Kroumi Dhaker, Lessard Sabin
Département de mathématiques et de statistique, Université de Montréal, Montréal, Québec H3C 3J7, Canada.
Département de mathématiques et de statistique, Université de Montréal, Montréal, Québec H3C 3J7, Canada.
Theor Popul Biol. 2015 Jun;102:60-75. doi: 10.1016/j.tpb.2015.03.007. Epub 2015 Apr 3.
The emergence of cooperation in populations of selfish individuals is a fascinating topic that has inspired much theoretical work. An important model to study cooperation is the phenotypic model, where individuals are characterized by phenotypic properties that are visible to others. The phenotype of an individual can be represented for instance by a vector x = (x1,…,xn), where x1,…,xn are integers. The population can be well mixed in the sense that everyone is equally likely to interact with everyone else, but the behavioral strategies of the individuals can depend on their distance in the phenotype space. A cooperator can choose to help other individuals exhibiting the same phenotype and defects otherwise. Cooperation is said to be favored by selection if it is more abundant than defection in the stationary state. This means that the average frequency of cooperators in the stationary state strictly exceeds 1/2. Antal et al. (2009c) found conditions that ensure that cooperation is more abundant than defection in a one-dimensional (i.e. n = 1) and an infinite-dimensional (i.e. n = ∞) phenotype space in the case of the Prisoner's Dilemma under weak selection. However, reality lies between these two limit cases. In this paper, we derive the corresponding condition in the case of a phenotype space of any finite dimension. This is done by applying a perturbation method to study a mutation-selection equilibrium under weak selection. This condition is obtained in the limit of a large population size by using the ancestral process. The best scenario for cooperation to be more likely to evolve is found to be a high population-scaled phenotype mutation rate, a low population-scaled strategy mutation rate and a high phenotype space dimension. The biological intuition is that a high population-scaled phenotype mutation rate reduces the quantity of interactions between cooperators and defectors, while a high population-scaled strategy mutation rate introduces newly mutated defectors that invade groups of cooperators. Finally it is easier for cooperation to evolve in a phenotype space of higher dimension because it becomes more difficult for a defector to migrate to a group of cooperators. The difference is significant from n = 1 to n = 2 and from n = 2 to n = 3, but becomes small as soon as n ≥ 3.

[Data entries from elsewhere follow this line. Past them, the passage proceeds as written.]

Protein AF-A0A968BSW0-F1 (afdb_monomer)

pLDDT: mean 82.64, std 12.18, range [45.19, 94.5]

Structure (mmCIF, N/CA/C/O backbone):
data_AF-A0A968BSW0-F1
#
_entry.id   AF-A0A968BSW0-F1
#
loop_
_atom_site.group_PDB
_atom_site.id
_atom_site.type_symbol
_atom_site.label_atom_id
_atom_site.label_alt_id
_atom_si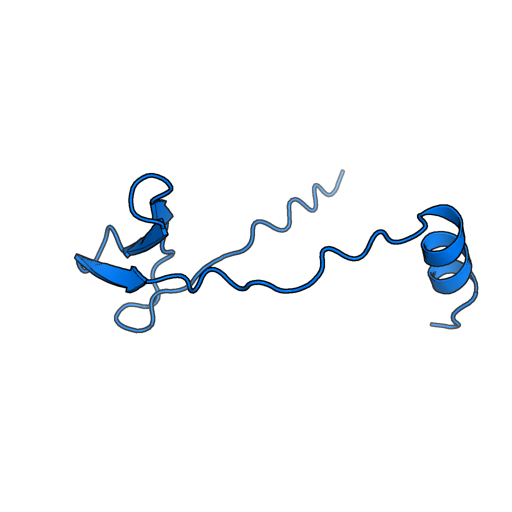te.label_comp_id
_atom_site.label_asym_id
_atom_site.label_entity_id
_atom_site.label_seq_id
_atom_site.pdbx_PDB_ins_code
_atom_site.Cartn_x
_atom_site.Cartn_y
_atom_site.Cartn_z
_atom_site.occupancy
_atom_site.B_iso_or_equiv
_atom_site.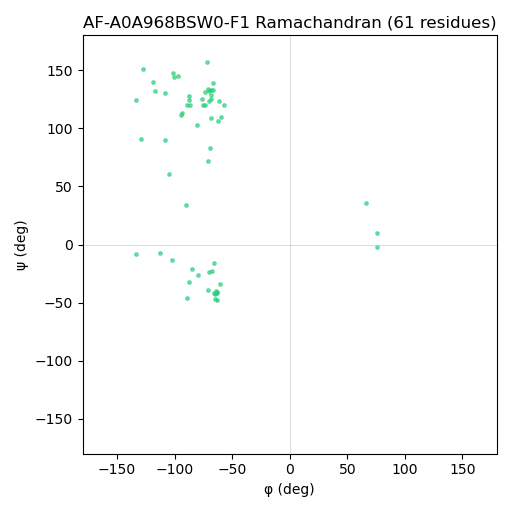auth_seq_id
_atom_site.auth_comp_id
_atom_site.auth_asym_id
_atom_site.auth_atom_id
_atom_site.pdbx_PDB_model_num
ATOM 1 N N . MET A 1 1 ? -7.170 1.359 -26.930 1.00 45.19 1 MET A N 1
ATOM 2 C CA . MET A 1 1 ? -7.703 1.827 -25.636 1.00 45.19 1 MET A CA 1
ATOM 3 C C . MET A 1 1 ? -7.607 0.655 -24.671 1.00 45.19 1 MET A C 1
ATOM 5 O O . MET A 1 1 ? -8.542 -0.125 -24.586 1.00 45.19 1 MET A O 1
ATOM 9 N N . ALA A 1 2 ? -6.441 0.446 -24.067 1.00 47.84 2 ALA A N 1
ATOM 10 C CA . ALA A 1 2 ? -6.262 -0.523 -22.991 1.00 47.84 2 ALA A CA 1
ATOM 11 C C . ALA A 1 2 ? -5.561 0.250 -21.884 1.00 47.84 2 ALA A C 1
ATOM 13 O O . ALA A 1 2 ? -4.352 0.451 -21.917 1.00 47.84 2 ALA A O 1
ATOM 14 N N . ASP A 1 3 ? -6.394 0.814 -21.026 1.00 51.91 3 ASP A N 1
ATOM 15 C CA . ASP A 1 3 ? -5.992 1.385 -19.763 1.00 51.91 3 ASP A CA 1
ATOM 16 C C . ASP A 1 3 ? -5.344 0.270 -18.933 1.00 51.91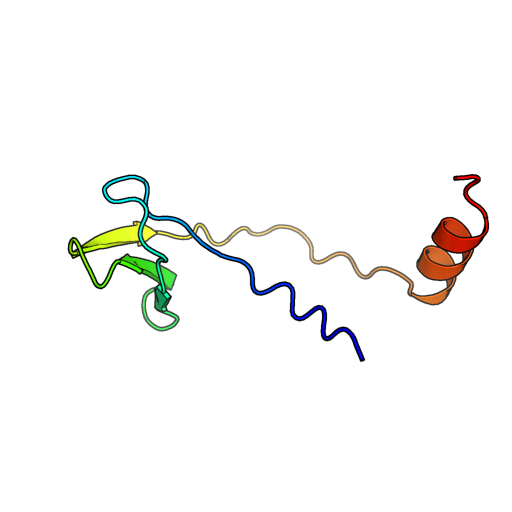 3 ASP A C 1
ATOM 18 O O . ASP A 1 3 ? -5.990 -0.722 -18.596 1.00 51.91 3 ASP A O 1
ATOM 22 N N . GLN A 1 4 ? -4.032 0.351 -18.740 1.00 57.84 4 GLN A N 1
ATOM 23 C CA . GLN A 1 4 ? -3.310 -0.523 -17.822 1.00 57.84 4 GLN A CA 1
ATOM 24 C C . GLN A 1 4 ? -2.968 0.290 -16.578 1.00 57.84 4 GLN A C 1
ATOM 26 O O . GLN A 1 4 ? -1.802 0.460 -16.227 1.00 57.84 4 GLN A O 1
ATOM 31 N N . GLU A 1 5 ? -3.996 0.788 -15.895 1.00 61.38 5 GLU A N 1
ATOM 32 C CA . GLU A 1 5 ? -3.890 1.160 -14.491 1.00 61.38 5 GLU A CA 1
ATOM 33 C C . GLU A 1 5 ? -3.737 -0.139 -13.686 1.00 61.38 5 GLU A C 1
ATOM 35 O O . GLU A 1 5 ? -4.696 -0.742 -13.202 1.00 61.38 5 GLU A O 1
ATOM 40 N N . ASN A 1 6 ? -2.503 -0.643 -13.604 1.00 56.50 6 ASN A N 1
ATOM 41 C CA . ASN A 1 6 ? -2.152 -1.779 -12.758 1.00 56.50 6 ASN A CA 1
ATOM 42 C C . ASN A 1 6 ? -2.198 -1.336 -11.288 1.00 56.50 6 ASN A C 1
ATOM 44 O O . ASN A 1 6 ? -1.163 -1.130 -10.653 1.00 56.50 6 ASN A O 1
ATOM 48 N N . ALA A 1 7 ? -3.409 -1.126 -10.769 1.00 64.38 7 ALA A N 1
ATOM 49 C CA . ALA A 1 7 ? -3.634 -0.851 -9.363 1.00 64.38 7 ALA A CA 1
ATOM 50 C C . ALA A 1 7 ? -3.054 -2.016 -8.551 1.00 64.38 7 ALA A C 1
ATOM 52 O O . ALA A 1 7 ? -3.433 -3.175 -8.744 1.00 64.38 7 ALA A O 1
ATOM 53 N N . LEU A 1 8 ? -2.094 -1.710 -7.677 1.00 70.75 8 LEU A N 1
ATOM 54 C CA . LEU A 1 8 ? -1.491 -2.683 -6.773 1.00 70.75 8 LEU A CA 1
ATOM 55 C C . LEU A 1 8 ? -2.589 -3.219 -5.848 1.00 70.75 8 LEU A C 1
ATOM 57 O O . LEU A 1 8 ? -3.062 -2.511 -4.964 1.00 70.75 8 LEU A O 1
ATOM 61 N N . LYS A 1 9 ? -3.015 -4.463 -6.079 1.00 78.81 9 LYS A N 1
ATOM 62 C CA . LYS A 1 9 ? -4.036 -5.125 -5.261 1.00 78.81 9 LYS A CA 1
ATOM 63 C C . LYS A 1 9 ? -3.377 -5.814 -4.078 1.00 78.81 9 LYS A C 1
ATOM 65 O O . LYS A 1 9 ? -2.471 -6.626 -4.266 1.00 78.81 9 LYS A O 1
ATOM 70 N N . PHE A 1 10 ? -3.868 -5.54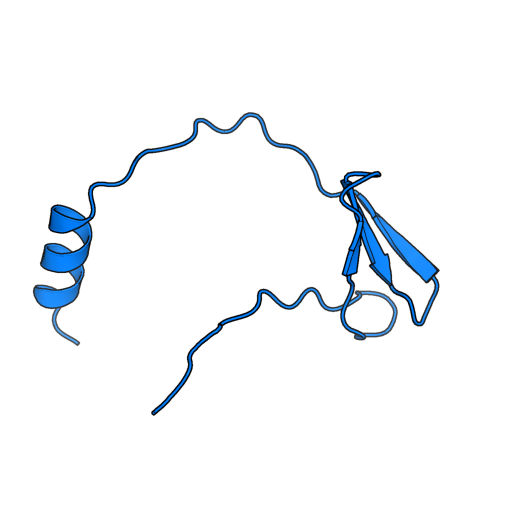1 -2.873 1.00 86.19 10 PHE A N 1
ATOM 71 C CA . PHE A 1 10 ? -3.373 -6.148 -1.637 1.00 86.19 10 PHE A CA 1
ATOM 72 C C . PHE A 1 10 ? -4.404 -7.146 -1.088 1.00 86.19 10 PHE A C 1
ATOM 74 O O . PHE A 1 10 ? -5.286 -6.754 -0.325 1.00 86.19 10 PHE A O 1
ATOM 81 N N . PRO A 1 11 ? -4.354 -8.436 -1.472 1.00 88.56 11 PRO A N 1
ATOM 82 C CA . PRO A 1 11 ? -5.311 -9.427 -0.987 1.00 88.56 11 PRO A CA 1
ATOM 83 C C . PRO A 1 11 ? -5.075 -9.765 0.491 1.00 88.56 11 PRO A C 1
ATOM 85 O O . PRO A 1 11 ? -3.952 -10.029 0.922 1.00 88.56 11 PRO A O 1
ATOM 88 N N . CYS A 1 12 ? -6.150 -9.795 1.274 1.00 90.56 12 CYS A N 1
ATOM 89 C CA . CYS A 1 12 ? -6.127 -10.108 2.696 1.00 90.56 12 CYS A CA 1
ATOM 90 C C . CYS A 1 12 ? -5.773 -11.582 2.939 1.00 90.56 12 CYS A C 1
ATOM 92 O O . CYS A 1 12 ? -6.469 -12.455 2.417 1.00 90.56 12 CYS A O 1
ATOM 94 N N . PRO A 1 13 ? -4.783 -11.902 3.794 1.00 86.69 13 PRO A N 1
ATOM 95 C CA . PRO A 1 13 ? -4.416 -13.290 4.081 1.00 86.69 13 PRO A CA 1
ATOM 96 C C . PRO A 1 13 ? -5.505 -14.068 4.841 1.00 86.69 13 PRO A C 1
ATOM 98 O O . PRO A 1 13 ? -5.534 -15.292 4.768 1.00 86.69 13 PRO A O 1
ATOM 101 N N . SER A 1 14 ? -6.410 -13.380 5.550 1.00 86.06 14 SER A N 1
ATOM 102 C CA . SER A 1 14 ? -7.480 -14.024 6.332 1.00 86.06 14 SER A CA 1
ATOM 103 C C . SER A 1 14 ? -8.754 -14.314 5.535 1.00 86.06 14 SER A C 1
ATOM 105 O O . SER A 1 14 ? -9.447 -15.279 5.840 1.00 86.06 14 SER A O 1
ATOM 107 N N . CYS A 1 15 ? -9.109 -13.484 4.549 1.00 90.81 15 CYS A N 1
ATOM 108 C CA . CYS A 1 15 ? -10.382 -13.617 3.822 1.00 90.81 15 CYS A CA 1
ATOM 109 C C . CYS A 1 15 ? -10.271 -13.511 2.294 1.00 90.81 15 CYS A C 1
ATOM 111 O O . CYS A 1 15 ? -11.257 -13.750 1.604 1.00 90.81 15 CYS A O 1
ATOM 113 N N . GLY A 1 16 ? -9.106 -13.147 1.755 1.00 87.31 16 GLY A N 1
ATOM 114 C CA . GLY A 1 16 ? -8.882 -12.969 0.318 1.00 87.31 16 GLY A CA 1
ATOM 115 C C . GLY A 1 16 ? -9.468 -11.687 -0.284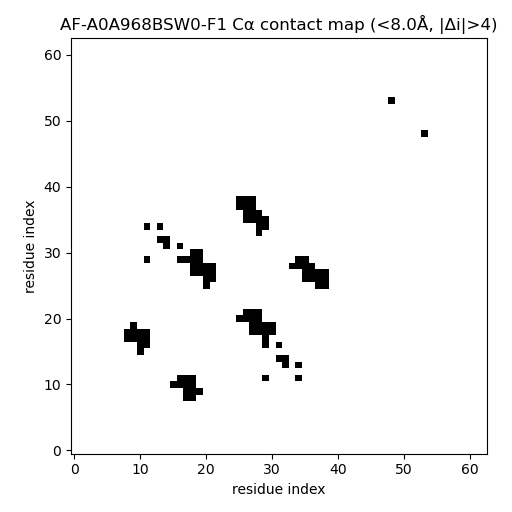 1.00 87.31 16 GLY A C 1
ATOM 116 O O . GLY A 1 16 ? -9.281 -11.453 -1.474 1.00 87.31 16 GLY A O 1
ATOM 117 N N . ALA A 1 17 ? -10.157 -10.854 0.503 1.00 89.94 17 ALA A N 1
ATOM 118 C CA . ALA A 1 17 ? -10.677 -9.568 0.040 1.00 89.94 17 ALA A CA 1
ATOM 119 C C . ALA A 1 17 ? -9.555 -8.537 -0.163 1.00 89.94 17 ALA A C 1
ATOM 121 O O . ALA A 1 17 ? -8.500 -8.636 0.457 1.00 89.94 17 ALA A O 1
ATOM 122 N N . GLU A 1 18 ? -9.793 -7.529 -0.996 1.00 89.50 18 GLU A N 1
ATOM 123 C CA . GLU A 1 18 ? -8.857 -6.418 -1.186 1.00 89.50 18 GLU A CA 1
ATOM 124 C C . GLU A 1 18 ? -8.755 -5.573 0.097 1.00 89.50 18 GLU A C 1
ATOM 126 O O . GLU A 1 18 ? -9.767 -5.274 0.740 1.00 89.50 18 GLU A O 1
ATOM 131 N N . MET A 1 19 ? -7.526 -5.266 0.509 1.00 90.69 19 MET A N 1
ATOM 132 C CA . MET A 1 19 ? -7.217 -4.416 1.658 1.00 90.69 19 MET A CA 1
ATOM 133 C C . MET A 1 19 ? -6.931 -2.992 1.198 1.00 90.69 19 MET A C 1
ATOM 135 O O . MET A 1 19 ? -6.322 -2.790 0.148 1.00 90.69 19 MET A O 1
ATOM 139 N N . ASP A 1 20 ? -7.336 -2.030 2.021 1.00 88.62 20 ASP A N 1
ATOM 140 C CA . ASP A 1 20 ? -7.133 -0.605 1.782 1.00 88.62 20 ASP A CA 1
ATOM 141 C C . ASP A 1 20 ? -5.953 -0.087 2.615 1.00 88.62 20 ASP A C 1
ATOM 143 O O . ASP A 1 20 ? -5.687 -0.610 3.704 1.00 88.62 20 ASP A O 1
ATOM 147 N N . PHE A 1 21 ? -5.218 0.900 2.102 1.00 88.25 21 PHE A N 1
ATOM 148 C CA . PHE A 1 21 ? -4.068 1.470 2.799 1.00 88.25 21 PHE A CA 1
ATOM 149 C C . PHE A 1 21 ? -4.478 2.713 3.587 1.00 88.25 21 PHE A C 1
ATOM 151 O O . PHE A 1 21 ? -4.755 3.773 3.031 1.00 88.25 21 PHE A O 1
ATOM 158 N N . ASP A 1 22 ? -4.431 2.587 4.906 1.00 88.06 22 ASP A N 1
ATOM 159 C CA . ASP A 1 22 ? -4.664 3.667 5.847 1.00 88.06 22 ASP A CA 1
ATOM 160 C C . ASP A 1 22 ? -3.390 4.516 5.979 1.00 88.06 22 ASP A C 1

自私个体群体中合作行为的出现是一个引人入胜的话题,激发了大量的理论研究工作。研究合作的一个重要模型是表型模型,其中个体由其他个体可见的表型属性来表征。例如,个体的表型可以用向量(x = (x1,…,xn))表示,其中(x1,…,xn)为整数。在群体充分混合的情况下,每个人与其他任何人互动的可能性相等,但个体的行为策略可能取决于它们在表型空间中的距离。合作者可以选择帮助表现出相同表型的其他个体,否则就选择背叛。如果在稳态中合作比背叛更普遍,那么就可以说选择有利于合作。这意味着在稳态中合作者的平均频率严格超过(1/2)。安塔尔等人(2009c)发现,在弱选择下的囚徒困境中,在一维(即(n = 1))和无限维(即(n = ∞))表型空间中,存在确保合作比背叛更普遍的条件。然而,现实介于这两种极限情况之间。在本文中,我们推导了任意有限维表型空间情况下的相应条件。这是通过应用微扰方法来研究弱选择下的突变 - 选择平衡来完成的。这个条件是在大种群规模的极限情况下通过使用祖先过程得到的。发现合作更有可能进化的最佳情况是高种群规模表型突变率、低种群规模策略突变率和高表型空间维度。生物学直觉是,高种群规模表型突变率减少了合作者与背叛者之间的互动数量,而高种群规模策略突变率引入了新突变的背叛者,这些背叛者会侵入合作者群体。最后,在更高维的表型空间中合作更容易进化,因为背叛者迁移到合作者群体变得更加困难。从(n = 1)到(n = 2)以及从(n = 2)到(n = 3)时差异显著,但一旦(n ≥ 3)差异就会变小。